TASK PROMPT -
Give back exactly the lines of the data below, starting with the line that has "ATOM 202 C CA" and going on through the line that has "ATOM 219 N N".

PROVIDED MATERIAL -
Start of Block
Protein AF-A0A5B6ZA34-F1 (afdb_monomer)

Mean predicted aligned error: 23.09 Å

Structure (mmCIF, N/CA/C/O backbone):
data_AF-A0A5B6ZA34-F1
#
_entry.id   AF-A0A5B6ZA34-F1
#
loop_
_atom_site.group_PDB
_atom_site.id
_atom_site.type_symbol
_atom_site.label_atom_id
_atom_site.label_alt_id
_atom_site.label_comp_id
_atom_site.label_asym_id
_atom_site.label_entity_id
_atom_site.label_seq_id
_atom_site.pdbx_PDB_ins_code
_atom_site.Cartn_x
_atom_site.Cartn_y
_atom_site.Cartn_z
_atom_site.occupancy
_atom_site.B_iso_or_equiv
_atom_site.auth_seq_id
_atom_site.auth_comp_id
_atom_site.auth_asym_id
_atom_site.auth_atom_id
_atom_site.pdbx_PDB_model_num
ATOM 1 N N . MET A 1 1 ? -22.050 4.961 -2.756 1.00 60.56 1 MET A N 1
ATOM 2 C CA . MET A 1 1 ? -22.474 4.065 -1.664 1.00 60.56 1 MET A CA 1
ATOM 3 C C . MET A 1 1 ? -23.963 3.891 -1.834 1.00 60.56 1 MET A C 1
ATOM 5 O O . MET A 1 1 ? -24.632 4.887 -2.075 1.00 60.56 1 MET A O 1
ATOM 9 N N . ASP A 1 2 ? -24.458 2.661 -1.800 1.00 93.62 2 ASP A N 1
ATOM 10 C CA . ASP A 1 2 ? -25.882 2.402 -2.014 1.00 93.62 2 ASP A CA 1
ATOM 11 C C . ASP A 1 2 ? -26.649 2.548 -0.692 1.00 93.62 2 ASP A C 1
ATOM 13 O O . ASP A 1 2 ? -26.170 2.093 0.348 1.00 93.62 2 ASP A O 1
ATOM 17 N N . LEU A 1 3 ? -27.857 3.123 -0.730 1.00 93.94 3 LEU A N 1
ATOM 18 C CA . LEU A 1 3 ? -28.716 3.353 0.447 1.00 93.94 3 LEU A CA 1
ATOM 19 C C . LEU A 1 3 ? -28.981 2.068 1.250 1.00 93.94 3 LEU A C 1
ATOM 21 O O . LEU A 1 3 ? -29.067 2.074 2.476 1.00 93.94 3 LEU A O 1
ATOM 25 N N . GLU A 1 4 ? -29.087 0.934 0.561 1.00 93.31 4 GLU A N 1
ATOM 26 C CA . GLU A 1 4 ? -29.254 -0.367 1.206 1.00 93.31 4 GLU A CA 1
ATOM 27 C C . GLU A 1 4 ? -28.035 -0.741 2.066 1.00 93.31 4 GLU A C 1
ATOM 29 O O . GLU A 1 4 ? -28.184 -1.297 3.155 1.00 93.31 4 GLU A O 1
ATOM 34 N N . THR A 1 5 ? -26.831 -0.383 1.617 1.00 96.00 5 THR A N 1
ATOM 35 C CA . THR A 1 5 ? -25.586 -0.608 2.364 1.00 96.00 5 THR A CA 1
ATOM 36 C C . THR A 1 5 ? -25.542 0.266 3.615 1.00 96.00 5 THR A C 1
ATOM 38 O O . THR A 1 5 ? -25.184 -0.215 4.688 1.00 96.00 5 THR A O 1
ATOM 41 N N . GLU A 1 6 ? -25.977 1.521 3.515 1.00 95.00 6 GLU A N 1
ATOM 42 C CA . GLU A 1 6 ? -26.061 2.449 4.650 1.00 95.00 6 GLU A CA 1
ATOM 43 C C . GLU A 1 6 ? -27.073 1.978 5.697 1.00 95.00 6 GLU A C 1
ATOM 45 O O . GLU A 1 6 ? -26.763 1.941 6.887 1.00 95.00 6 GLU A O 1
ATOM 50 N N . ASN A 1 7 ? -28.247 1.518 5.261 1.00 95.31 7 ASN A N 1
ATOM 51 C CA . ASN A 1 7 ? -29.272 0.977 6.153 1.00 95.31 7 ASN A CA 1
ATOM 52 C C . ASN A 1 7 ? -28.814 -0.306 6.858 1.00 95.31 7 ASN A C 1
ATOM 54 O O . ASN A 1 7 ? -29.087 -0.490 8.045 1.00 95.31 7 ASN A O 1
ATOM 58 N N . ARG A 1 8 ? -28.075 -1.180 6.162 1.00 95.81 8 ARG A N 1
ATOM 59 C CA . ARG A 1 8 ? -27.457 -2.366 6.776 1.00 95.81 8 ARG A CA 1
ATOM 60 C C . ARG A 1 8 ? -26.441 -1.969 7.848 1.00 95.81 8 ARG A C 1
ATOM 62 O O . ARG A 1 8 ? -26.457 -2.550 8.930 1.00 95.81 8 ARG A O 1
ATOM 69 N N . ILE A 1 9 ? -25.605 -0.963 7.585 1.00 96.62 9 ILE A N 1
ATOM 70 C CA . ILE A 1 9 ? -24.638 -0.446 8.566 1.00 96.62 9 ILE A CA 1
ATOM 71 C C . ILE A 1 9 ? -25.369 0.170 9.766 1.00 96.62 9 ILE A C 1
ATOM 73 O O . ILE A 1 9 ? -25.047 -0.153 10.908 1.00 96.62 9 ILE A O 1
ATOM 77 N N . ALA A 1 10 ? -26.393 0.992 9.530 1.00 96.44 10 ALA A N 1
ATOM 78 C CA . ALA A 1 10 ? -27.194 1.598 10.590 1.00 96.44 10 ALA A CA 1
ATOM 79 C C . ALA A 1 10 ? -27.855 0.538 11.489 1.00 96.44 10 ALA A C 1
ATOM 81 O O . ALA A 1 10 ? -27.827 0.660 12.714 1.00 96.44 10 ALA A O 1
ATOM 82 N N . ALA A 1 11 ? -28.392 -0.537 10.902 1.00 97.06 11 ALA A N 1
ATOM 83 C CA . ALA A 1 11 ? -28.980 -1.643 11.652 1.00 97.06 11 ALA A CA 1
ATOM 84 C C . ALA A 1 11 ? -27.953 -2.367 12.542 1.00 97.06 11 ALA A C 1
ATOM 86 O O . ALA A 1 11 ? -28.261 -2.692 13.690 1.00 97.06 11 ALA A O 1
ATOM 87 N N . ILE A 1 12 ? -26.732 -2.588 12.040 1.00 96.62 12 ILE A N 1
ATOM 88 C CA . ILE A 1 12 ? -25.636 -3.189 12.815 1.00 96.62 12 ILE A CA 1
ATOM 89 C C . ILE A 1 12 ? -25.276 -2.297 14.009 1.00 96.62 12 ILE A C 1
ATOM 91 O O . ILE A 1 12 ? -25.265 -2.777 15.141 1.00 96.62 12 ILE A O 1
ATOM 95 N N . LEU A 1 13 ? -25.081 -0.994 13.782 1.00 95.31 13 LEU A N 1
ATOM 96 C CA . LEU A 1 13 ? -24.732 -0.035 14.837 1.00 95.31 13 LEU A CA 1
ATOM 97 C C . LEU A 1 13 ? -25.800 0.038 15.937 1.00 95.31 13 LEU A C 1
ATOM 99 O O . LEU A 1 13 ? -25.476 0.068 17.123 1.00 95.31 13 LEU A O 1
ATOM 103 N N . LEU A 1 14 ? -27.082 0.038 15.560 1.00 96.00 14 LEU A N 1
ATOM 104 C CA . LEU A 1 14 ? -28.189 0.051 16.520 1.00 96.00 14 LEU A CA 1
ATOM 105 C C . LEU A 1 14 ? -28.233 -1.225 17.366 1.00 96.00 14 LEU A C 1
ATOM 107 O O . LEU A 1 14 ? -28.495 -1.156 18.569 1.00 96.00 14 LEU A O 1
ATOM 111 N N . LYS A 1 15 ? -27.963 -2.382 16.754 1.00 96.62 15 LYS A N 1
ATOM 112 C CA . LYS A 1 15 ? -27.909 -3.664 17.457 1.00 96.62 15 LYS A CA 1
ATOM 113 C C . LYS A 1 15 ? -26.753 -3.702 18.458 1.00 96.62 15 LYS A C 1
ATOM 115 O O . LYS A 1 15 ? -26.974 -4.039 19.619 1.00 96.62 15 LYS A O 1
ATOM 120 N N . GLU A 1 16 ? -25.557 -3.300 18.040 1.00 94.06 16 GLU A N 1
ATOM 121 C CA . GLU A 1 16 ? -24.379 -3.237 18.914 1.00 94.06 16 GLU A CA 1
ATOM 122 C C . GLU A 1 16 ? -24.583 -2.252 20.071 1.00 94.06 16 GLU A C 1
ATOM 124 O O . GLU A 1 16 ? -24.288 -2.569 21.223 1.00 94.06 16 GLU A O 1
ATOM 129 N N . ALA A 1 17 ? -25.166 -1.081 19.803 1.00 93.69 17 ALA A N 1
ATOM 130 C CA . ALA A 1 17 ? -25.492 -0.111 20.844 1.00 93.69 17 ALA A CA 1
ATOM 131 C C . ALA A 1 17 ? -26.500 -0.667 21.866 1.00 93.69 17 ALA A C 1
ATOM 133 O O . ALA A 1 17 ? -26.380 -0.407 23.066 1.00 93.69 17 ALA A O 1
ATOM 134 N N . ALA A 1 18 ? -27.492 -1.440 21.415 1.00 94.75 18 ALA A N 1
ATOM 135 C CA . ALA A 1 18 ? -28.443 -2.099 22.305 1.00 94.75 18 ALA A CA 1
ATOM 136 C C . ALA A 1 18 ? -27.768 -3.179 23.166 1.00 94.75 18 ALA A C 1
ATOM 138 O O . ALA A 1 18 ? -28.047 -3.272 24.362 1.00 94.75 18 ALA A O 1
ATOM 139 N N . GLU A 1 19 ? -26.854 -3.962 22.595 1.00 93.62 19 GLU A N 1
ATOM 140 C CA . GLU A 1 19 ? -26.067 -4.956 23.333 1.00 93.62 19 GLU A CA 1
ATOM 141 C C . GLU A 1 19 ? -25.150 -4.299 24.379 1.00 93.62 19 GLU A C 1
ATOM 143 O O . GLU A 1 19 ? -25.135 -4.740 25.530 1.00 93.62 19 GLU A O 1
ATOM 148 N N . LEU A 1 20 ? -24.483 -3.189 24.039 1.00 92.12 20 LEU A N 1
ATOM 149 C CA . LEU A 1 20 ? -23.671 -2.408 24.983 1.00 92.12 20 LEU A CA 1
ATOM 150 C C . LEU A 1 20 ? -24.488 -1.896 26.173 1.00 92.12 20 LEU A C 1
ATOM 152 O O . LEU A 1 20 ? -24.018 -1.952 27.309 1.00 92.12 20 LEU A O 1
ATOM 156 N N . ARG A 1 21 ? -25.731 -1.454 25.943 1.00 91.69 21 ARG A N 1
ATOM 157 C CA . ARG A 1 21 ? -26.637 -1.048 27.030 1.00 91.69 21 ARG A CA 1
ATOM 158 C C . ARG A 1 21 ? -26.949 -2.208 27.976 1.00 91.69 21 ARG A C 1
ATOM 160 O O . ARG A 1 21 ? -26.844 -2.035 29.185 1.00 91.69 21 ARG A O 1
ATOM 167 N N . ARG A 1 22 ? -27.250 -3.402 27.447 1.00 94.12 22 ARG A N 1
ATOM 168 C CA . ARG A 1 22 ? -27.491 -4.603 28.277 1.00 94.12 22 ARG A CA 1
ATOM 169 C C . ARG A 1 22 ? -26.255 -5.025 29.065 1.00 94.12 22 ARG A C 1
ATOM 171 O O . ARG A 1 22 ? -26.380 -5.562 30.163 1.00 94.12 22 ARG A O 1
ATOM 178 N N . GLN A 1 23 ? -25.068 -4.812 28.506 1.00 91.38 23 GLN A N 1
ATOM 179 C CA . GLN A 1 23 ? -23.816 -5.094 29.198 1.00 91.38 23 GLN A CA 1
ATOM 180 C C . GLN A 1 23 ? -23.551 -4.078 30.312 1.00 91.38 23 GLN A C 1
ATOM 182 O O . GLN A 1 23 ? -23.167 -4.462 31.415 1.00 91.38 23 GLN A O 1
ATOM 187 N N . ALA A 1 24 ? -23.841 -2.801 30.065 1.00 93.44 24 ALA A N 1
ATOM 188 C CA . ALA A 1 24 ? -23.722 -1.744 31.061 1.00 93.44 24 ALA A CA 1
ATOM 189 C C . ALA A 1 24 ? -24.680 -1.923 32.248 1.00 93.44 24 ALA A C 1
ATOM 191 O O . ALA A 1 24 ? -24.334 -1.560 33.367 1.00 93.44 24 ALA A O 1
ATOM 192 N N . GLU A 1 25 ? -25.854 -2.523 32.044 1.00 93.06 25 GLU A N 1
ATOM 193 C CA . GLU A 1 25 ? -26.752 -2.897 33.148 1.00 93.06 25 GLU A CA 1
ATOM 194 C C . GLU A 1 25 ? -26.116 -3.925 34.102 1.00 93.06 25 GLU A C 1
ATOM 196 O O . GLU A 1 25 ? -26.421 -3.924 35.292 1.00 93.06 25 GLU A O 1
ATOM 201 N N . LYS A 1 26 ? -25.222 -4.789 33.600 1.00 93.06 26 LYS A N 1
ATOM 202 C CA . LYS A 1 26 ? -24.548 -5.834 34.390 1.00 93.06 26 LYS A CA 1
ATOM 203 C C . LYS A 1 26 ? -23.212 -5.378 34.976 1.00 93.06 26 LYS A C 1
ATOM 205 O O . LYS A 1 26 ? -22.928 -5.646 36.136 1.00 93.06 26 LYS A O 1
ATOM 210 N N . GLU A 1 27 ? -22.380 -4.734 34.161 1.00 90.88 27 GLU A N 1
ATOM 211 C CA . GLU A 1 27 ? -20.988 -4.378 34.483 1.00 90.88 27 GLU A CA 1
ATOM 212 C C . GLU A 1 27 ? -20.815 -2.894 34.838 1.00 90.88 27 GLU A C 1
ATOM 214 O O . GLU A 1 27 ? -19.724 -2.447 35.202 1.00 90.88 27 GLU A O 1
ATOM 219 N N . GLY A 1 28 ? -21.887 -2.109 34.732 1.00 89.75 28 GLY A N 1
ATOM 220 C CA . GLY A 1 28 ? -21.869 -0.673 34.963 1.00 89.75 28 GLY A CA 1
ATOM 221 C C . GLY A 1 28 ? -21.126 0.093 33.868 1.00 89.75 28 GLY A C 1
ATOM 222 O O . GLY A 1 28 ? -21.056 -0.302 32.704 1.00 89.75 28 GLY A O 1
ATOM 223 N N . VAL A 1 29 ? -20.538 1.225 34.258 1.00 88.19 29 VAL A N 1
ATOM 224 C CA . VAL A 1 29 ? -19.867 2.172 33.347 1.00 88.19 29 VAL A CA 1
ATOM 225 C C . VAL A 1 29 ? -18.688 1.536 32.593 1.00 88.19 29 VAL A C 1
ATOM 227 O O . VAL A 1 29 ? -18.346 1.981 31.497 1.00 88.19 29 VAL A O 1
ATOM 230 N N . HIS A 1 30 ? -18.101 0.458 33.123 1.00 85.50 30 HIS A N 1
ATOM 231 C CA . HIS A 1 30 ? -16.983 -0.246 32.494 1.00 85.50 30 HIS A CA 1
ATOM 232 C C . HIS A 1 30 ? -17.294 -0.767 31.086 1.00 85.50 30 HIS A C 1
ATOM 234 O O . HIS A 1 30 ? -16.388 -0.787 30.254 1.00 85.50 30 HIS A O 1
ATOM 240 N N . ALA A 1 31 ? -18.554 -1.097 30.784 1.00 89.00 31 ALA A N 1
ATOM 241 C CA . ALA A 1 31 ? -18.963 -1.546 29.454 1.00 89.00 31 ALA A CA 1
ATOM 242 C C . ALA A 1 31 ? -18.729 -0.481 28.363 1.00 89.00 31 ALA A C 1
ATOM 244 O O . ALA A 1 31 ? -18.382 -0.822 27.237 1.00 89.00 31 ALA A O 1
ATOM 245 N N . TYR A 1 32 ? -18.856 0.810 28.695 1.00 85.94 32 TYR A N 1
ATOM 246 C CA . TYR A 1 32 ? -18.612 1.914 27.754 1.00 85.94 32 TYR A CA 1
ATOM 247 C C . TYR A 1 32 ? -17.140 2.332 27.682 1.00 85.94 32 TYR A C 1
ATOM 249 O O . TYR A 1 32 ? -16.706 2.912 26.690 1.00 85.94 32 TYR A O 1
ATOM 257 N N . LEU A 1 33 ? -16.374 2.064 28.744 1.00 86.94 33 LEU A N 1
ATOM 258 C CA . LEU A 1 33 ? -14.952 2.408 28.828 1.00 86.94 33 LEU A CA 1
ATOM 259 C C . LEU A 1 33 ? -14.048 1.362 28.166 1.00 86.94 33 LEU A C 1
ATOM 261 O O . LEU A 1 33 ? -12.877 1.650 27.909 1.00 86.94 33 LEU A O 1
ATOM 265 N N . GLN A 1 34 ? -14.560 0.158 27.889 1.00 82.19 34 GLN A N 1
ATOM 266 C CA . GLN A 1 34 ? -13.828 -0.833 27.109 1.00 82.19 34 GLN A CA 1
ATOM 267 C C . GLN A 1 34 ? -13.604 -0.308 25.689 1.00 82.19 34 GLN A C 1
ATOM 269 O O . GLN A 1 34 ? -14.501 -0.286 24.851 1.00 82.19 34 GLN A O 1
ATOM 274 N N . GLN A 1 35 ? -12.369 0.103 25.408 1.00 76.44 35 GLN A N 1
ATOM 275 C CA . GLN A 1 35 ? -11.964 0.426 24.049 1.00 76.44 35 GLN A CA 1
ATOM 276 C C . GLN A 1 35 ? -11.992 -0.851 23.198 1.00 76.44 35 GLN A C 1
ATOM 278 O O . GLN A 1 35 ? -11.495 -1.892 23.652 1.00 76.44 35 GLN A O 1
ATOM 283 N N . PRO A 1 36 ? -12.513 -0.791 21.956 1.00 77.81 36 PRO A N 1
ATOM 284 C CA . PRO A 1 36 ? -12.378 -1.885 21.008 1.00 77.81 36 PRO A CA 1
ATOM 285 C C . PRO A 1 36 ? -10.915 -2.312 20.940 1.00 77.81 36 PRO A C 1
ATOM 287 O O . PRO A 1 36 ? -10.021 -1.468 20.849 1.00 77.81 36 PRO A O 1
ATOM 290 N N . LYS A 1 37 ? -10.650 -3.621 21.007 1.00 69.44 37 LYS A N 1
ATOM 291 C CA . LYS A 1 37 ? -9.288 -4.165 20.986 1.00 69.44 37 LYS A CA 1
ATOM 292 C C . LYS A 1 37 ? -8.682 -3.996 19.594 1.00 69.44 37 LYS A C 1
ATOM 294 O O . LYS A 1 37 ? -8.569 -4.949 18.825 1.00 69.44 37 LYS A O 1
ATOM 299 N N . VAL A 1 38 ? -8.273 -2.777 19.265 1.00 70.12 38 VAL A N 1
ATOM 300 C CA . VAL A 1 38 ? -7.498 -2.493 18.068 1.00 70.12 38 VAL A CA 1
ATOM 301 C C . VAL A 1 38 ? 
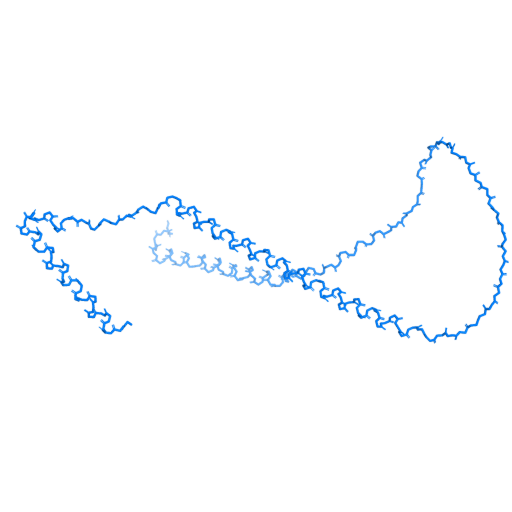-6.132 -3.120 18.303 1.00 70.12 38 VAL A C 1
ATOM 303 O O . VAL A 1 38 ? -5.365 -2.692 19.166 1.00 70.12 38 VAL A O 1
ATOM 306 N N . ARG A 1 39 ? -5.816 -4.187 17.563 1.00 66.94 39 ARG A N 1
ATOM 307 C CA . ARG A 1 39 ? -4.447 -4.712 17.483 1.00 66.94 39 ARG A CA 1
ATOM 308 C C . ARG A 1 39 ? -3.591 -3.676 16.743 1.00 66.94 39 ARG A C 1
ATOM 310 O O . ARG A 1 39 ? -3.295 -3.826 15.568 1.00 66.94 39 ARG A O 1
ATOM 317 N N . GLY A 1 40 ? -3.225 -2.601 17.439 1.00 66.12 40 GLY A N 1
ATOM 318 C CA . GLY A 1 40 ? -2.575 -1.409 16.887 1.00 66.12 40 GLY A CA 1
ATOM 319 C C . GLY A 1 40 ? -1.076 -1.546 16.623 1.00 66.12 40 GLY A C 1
End of Block
WRITTEN SOLUTION -
ATOM 202 C CA . LYS A 1 26 ? -24.548 -5.834 34.390 1.00 93.06 26 LYS A CA 1
ATOM 203 C C . LYS A 1 26 ? -23.212 -5.378 34.976 1.00 93.06 26 LYS A C 1
ATOM 205 O O . LYS A 1 26 ? -22.928 -5.646 36.136 1.00 93.06 26 LYS A O 1
ATOM 210 N N . GLU A 1 27 ? -22.380 -4.734 34.161 1.00 90.88 27 GLU A N 1
ATOM 211 C CA . GLU A 1 27 ? -20.988 -4.378 34.483 1.00 90.88 27 GLU A CA 1
ATOM 212 C C . GLU A 1 27 ? -20.815 -2.894 34.838 1.00 90.88 27 GLU A C 1
ATOM 214 O O . GLU A 1 27 ? -19.724 -2.447 35.202 1.00 90.88 27 GLU A O 1
ATOM 219 N N . GLY A 1 28 ? -21.887 -2.109 34.732 1.00 89.75 28 GLY A N 1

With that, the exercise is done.